The Maynards published the Tribune for nearly a decade before Robert Maynard's declining health and the newspaper's continued financial difficulties forced a sale in 1992. Maynard died of cancer the next year.

Mrs. Maynard was a co-founder of the California-based Institute for Journalism Education, now the Robert C. Maynard Institute for Journalism Education. She was "a brilliant strategist," in efforts throughout the 1970s to diversify the nation's newsrooms, said former Washington Post editor and columnist Dorothy Gilliam.

Nancy Hicks was born Nov. 1, 1946, in New York City, the child of a jazz bassist and a mother whose interest in journalism nurtured her daughter's.

In an oral history interview for the Maynard Institute, she recalled her first brush with the power of the press as a teenager. Her former elementary school burned down, and the local newspaper's negative and inaccurate description of the neighborhood she knew well prompted her to look to journalism as a way to right wrongs.

She started her career as a copy girl at the New York Post while studying journalism at Long Island University, where she received her undergraduate degree in 1967. (She also received a law degree from Stanford University in 1987.)

She became a New York Post reporter in 1966 at age 20. Two years later, she requested her editor's permission to go to Memphis to cover the city's garbage strike, in the company of New York union representatives. The editor said no, citing a potential conflict of interest if she traveled with the union delegation free of charge.

The Rev. Martin Luther King Jr. was assassinated in Memphis a few days later, and Mrs. Maynard decided that it was time to move to another newspaper.

She joined the Times, where she was the youngest reporter and the first African American woman on the newspaper's metropolitan staff. She covered science, health, education and other domestic policy issues in New York and Washington until 1977.
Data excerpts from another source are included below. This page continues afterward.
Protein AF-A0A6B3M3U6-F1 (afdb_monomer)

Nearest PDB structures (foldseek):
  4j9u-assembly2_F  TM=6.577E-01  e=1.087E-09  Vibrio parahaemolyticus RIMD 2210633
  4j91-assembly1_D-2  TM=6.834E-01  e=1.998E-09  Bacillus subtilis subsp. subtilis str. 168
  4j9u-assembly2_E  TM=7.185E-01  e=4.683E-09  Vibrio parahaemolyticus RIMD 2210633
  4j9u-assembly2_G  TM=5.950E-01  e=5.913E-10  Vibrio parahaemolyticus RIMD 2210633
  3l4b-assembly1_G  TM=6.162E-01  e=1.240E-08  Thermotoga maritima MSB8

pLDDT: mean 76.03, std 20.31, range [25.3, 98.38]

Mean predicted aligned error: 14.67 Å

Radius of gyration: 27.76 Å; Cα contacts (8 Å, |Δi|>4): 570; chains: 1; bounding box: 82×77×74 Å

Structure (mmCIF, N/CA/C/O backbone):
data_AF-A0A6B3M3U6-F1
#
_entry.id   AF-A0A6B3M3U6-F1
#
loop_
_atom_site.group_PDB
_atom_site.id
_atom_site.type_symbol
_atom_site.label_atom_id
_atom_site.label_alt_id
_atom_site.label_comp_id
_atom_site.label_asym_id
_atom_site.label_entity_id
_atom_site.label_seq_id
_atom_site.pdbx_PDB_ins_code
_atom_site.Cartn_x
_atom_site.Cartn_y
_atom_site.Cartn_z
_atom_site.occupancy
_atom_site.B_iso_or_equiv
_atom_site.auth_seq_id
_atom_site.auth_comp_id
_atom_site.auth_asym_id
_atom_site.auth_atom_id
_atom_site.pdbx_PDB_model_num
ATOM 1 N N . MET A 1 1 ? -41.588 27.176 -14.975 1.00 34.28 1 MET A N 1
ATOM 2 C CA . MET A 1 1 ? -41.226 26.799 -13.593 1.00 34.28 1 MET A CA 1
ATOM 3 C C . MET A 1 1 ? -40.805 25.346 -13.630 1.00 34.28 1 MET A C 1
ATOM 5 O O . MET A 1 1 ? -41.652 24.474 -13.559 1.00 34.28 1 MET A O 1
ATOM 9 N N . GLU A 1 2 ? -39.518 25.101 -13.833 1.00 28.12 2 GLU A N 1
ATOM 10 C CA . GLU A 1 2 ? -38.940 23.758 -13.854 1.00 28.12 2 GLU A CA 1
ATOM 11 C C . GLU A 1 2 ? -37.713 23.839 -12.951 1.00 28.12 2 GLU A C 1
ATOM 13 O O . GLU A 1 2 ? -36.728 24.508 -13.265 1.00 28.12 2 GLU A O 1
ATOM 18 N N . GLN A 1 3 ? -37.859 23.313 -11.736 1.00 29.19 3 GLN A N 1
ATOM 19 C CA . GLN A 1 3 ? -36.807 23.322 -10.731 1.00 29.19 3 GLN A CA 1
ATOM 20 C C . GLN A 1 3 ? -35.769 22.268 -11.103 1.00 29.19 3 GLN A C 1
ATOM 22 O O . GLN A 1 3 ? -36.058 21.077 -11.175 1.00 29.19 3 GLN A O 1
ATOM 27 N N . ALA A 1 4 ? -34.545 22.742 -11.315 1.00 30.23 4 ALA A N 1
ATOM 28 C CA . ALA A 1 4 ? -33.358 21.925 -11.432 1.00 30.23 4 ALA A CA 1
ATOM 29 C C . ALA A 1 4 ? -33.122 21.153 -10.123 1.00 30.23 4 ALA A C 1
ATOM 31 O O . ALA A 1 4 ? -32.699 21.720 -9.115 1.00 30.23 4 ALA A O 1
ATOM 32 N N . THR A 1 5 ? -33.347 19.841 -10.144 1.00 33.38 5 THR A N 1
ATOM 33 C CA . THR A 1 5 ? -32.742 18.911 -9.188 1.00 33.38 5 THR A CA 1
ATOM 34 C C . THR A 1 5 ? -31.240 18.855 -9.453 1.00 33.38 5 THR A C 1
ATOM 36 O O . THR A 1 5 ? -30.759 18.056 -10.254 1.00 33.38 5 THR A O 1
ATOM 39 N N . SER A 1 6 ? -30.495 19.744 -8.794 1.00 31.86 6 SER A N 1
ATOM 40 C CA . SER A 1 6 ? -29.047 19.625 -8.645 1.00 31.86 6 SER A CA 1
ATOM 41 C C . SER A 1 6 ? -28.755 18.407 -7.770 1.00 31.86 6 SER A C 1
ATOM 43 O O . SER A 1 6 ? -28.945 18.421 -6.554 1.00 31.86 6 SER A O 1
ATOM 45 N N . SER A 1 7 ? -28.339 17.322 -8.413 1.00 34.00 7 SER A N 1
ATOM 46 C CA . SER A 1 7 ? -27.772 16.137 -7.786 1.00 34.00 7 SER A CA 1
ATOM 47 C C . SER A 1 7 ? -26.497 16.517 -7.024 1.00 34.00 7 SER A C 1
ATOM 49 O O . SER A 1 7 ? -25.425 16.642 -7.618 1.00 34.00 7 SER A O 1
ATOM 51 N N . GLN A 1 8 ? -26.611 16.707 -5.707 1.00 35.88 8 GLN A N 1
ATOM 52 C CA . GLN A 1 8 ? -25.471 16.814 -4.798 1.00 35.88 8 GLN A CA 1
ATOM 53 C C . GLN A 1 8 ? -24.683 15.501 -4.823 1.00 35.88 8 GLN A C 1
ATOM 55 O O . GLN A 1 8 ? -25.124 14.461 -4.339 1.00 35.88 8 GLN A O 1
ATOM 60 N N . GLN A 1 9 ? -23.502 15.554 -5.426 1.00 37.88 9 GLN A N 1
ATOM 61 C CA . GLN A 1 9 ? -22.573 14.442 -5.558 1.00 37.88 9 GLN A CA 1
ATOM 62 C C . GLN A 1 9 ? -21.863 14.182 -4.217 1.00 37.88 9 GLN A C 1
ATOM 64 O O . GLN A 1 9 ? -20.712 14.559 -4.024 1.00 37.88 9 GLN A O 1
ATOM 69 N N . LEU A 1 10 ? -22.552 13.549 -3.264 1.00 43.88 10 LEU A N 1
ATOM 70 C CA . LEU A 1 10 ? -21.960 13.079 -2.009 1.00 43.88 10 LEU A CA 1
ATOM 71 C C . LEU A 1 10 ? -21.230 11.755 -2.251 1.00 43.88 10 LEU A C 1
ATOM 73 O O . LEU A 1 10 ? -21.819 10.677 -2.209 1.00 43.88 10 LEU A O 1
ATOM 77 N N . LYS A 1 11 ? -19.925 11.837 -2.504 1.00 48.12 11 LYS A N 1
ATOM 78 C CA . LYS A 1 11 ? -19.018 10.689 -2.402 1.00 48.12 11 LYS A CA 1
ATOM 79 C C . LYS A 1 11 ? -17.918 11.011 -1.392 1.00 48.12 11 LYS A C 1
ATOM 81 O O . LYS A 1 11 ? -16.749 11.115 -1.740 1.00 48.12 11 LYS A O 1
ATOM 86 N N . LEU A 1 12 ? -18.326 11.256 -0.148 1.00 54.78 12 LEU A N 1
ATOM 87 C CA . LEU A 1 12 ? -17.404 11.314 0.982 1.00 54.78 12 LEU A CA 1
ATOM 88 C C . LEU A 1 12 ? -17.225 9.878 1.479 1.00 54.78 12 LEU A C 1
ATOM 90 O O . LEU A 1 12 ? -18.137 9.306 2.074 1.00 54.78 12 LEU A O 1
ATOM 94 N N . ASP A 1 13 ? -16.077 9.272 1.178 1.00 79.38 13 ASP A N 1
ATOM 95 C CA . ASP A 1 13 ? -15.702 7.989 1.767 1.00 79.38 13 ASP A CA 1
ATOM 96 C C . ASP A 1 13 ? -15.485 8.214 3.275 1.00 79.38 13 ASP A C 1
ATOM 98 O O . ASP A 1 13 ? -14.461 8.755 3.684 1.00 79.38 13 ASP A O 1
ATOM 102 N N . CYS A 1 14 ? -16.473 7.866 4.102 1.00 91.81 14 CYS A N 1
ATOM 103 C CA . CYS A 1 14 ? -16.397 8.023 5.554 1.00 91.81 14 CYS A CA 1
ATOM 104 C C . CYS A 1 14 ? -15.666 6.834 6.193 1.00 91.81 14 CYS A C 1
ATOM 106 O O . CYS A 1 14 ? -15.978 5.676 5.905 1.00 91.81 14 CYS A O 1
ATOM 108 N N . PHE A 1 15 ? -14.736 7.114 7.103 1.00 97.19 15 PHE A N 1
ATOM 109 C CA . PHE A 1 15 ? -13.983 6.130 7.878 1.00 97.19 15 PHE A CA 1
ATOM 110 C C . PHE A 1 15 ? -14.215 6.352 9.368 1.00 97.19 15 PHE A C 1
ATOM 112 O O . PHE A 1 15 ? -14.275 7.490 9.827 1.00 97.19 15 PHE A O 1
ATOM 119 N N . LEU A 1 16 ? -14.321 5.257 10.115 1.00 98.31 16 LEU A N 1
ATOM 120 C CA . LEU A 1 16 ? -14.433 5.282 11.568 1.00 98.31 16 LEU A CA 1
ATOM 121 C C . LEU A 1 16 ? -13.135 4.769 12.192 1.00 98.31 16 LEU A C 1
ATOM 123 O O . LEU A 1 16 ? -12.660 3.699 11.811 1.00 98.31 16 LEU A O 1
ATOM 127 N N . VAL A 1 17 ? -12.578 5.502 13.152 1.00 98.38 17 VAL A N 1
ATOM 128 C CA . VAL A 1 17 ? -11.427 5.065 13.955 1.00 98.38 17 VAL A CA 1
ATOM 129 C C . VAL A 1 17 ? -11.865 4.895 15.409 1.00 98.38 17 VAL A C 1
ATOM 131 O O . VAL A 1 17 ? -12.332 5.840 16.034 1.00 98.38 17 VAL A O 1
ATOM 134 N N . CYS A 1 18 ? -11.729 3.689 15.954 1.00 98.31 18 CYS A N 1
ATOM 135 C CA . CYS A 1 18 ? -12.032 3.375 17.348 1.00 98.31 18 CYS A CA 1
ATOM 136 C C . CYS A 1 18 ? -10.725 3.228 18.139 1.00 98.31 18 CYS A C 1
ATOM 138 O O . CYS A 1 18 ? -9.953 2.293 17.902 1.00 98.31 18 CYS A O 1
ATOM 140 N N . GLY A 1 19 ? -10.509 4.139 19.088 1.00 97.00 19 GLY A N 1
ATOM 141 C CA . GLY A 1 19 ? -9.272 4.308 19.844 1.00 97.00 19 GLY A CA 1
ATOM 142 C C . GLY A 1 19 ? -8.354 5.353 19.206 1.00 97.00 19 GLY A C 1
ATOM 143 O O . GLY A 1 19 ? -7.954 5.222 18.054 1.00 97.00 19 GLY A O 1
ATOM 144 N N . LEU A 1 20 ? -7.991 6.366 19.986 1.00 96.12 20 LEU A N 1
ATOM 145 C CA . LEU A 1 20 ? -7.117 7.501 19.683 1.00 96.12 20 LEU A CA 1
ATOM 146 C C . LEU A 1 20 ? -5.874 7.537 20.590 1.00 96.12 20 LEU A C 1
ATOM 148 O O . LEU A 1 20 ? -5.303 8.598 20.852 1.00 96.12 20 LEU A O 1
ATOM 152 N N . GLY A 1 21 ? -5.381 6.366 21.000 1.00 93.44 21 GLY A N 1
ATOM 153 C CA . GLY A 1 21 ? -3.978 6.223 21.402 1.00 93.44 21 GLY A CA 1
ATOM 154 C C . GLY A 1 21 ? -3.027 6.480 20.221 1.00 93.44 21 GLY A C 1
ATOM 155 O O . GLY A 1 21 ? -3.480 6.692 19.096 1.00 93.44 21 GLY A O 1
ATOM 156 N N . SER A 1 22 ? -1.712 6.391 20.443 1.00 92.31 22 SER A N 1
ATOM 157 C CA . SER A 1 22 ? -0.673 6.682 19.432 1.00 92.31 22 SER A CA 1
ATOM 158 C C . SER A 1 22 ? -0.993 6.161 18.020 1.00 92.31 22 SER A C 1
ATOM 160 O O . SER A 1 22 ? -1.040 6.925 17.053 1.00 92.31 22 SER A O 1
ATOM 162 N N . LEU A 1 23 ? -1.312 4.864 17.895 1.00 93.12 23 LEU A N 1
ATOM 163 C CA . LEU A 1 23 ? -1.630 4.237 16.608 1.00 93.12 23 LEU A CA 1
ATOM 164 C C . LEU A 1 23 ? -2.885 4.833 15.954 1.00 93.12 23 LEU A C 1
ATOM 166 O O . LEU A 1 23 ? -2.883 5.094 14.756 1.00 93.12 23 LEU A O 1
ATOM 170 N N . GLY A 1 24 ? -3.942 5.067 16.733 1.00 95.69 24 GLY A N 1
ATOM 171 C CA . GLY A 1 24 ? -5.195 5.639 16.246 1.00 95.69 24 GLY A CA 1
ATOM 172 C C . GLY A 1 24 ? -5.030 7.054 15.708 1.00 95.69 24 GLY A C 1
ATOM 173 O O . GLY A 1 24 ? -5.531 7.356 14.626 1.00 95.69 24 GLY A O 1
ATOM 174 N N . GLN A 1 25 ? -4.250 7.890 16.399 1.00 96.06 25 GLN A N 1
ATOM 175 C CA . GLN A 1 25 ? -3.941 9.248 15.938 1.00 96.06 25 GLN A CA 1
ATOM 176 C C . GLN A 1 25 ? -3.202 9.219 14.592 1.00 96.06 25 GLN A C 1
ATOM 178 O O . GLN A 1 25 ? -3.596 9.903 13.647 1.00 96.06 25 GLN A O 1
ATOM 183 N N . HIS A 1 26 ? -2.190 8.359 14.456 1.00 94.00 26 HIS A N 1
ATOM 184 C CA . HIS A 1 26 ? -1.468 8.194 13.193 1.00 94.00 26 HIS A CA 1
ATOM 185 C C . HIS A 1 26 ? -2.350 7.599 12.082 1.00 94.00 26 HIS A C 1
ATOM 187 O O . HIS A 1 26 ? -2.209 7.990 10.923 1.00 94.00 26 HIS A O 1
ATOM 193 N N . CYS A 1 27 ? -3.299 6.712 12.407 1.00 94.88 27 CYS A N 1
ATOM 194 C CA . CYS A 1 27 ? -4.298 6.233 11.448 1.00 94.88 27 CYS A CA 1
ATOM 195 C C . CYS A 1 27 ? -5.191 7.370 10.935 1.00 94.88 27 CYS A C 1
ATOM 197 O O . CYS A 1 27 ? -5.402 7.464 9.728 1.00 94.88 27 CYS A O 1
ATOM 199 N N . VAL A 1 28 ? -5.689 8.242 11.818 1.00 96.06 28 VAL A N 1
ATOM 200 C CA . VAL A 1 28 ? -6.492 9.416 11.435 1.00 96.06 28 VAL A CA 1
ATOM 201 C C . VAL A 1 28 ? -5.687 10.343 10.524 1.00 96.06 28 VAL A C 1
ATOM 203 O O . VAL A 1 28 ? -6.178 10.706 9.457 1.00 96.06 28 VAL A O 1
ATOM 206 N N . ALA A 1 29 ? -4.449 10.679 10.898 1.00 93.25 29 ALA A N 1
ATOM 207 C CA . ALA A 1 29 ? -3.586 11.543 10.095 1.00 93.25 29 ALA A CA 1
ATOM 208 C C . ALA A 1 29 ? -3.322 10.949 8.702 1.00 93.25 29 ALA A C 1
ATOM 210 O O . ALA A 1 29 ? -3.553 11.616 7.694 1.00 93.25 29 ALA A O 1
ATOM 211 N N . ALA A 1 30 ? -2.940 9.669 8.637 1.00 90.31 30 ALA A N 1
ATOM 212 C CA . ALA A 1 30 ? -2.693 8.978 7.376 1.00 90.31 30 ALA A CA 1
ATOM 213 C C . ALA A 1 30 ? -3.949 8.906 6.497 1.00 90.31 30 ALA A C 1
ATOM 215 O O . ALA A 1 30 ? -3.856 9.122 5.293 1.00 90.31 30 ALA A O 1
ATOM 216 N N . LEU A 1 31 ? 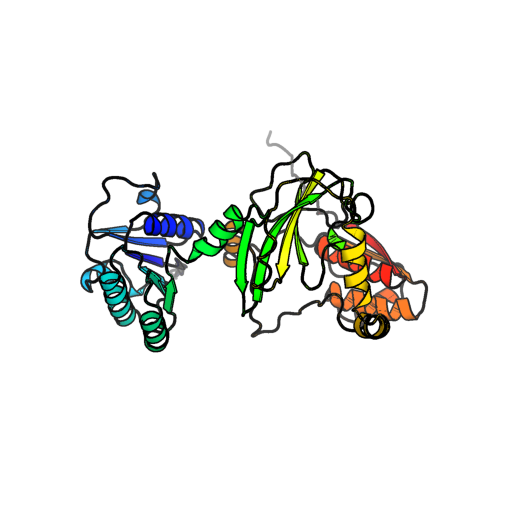-5.127 8.635 7.073 1.00 91.75 31 LEU A N 1
ATOM 217 C CA . LEU A 1 31 ? -6.395 8.658 6.339 1.00 91.75 31 LEU A CA 1
ATOM 218 C C . LEU A 1 31 ? -6.690 10.061 5.807 1.00 91.75 31 LEU A C 1
ATOM 220 O O . LEU A 1 31 ? -7.000 10.218 4.631 1.00 91.75 31 LEU A O 1
ATOM 224 N N . LYS A 1 32 ? -6.536 11.095 6.632 1.00 89.62 32 LYS A N 1
ATOM 225 C CA . LYS A 1 32 ? -6.827 12.477 6.239 1.00 89.62 32 LYS A CA 1
ATOM 226 C C . LYS A 1 32 ? -5.912 13.004 5.146 1.00 89.62 32 LYS A C 1
ATOM 228 O O . LYS A 1 32 ? -6.375 13.803 4.334 1.00 89.62 32 LYS A O 1
ATOM 233 N N . GLU A 1 33 ? -4.689 12.486 5.023 1.00 85.56 33 GLU A N 1
ATOM 234 C CA . GLU A 1 33 ? -3.873 12.744 3.835 1.00 85.56 33 GLU A CA 1
ATOM 235 C C . GLU A 1 33 ? -4.630 12.357 2.555 1.00 85.56 33 GLU A C 1
ATOM 237 O O . GLU A 1 33 ? -4.615 13.132 1.602 1.00 85.56 33 GLU A O 1
ATOM 242 N N . PHE A 1 34 ? -5.362 11.233 2.526 1.00 81.50 34 PHE A N 1
ATOM 243 C CA . PHE A 1 34 ? -6.174 10.804 1.373 1.00 81.50 34 PHE A CA 1
ATOM 244 C C . PHE A 1 34 ? -7.422 11.659 1.099 1.00 81.50 34 PHE A C 1
ATOM 246 O O . PHE A 1 34 ? -8.135 11.392 0.133 1.00 81.50 34 PHE A O 1
ATOM 253 N N . GLY A 1 35 ? -7.688 12.695 1.899 1.00 84.38 35 GLY A N 1
ATOM 254 C CA . GLY A 1 35 ? -8.840 13.578 1.711 1.00 84.38 35 GLY A CA 1
ATOM 255 C C . GLY A 1 35 ? -10.181 12.908 2.017 1.00 84.38 35 GLY A C 1
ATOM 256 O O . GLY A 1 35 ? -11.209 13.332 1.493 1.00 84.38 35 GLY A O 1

She and Maynard married in 1975, not long after she moved to the newspaper's Washington bureau. Both resigned their newspaper positions in 1977 to launch the nonprofit organization initially known as the Institute for Journalism Education in Berkeley, where they had run a summer program to train minority reporters.

The organization was created to continue the program on a year-round basis and to encourage newsrooms to "reflect the diversity of thought, lifestyle and heritage in our culture," Mrs. Maynard said in an interview included on the institute's Web site.

The Gannett chain hired Robert Maynard to edit the Oakland Tribune in 1979, and the Maynards bought the paper four years later.

After her husband's death, Mrs. Maynard worked as a consultant and writer and continued to be an advocate for newsroom diversity.

She was the author of "Mega Media: How Market Forces Are Transforming the News" (2000) and served as a board member or director of the Tribune Company, Public Broadcasting Service and the New York Stock Exchange. She also served as chair of the Freedom Forum Media Studies Center at Columbia University.

In 1998, the National Association of Black Journalists presented her with its annual Lifetime Achievement Award.

Mrs. Maynard's first husband, Daniel D. Hicks, died in 1974.

Survivors include her partner of four years, Jay T. Harris of Santa Monica, Calif.; a son from her first marriage, David Maynard of Los Angeles, a son from her second marriage, Alex Maynard of Oakland, and a stepdaughter from the second marriage, Dori J. Maynard of Oakland; her mother, Eve Keller of Riverdale, N.Y.; a sister, Barbara Guest of Prince George's County, and a brother, Al Hall of White Plains, N.Y.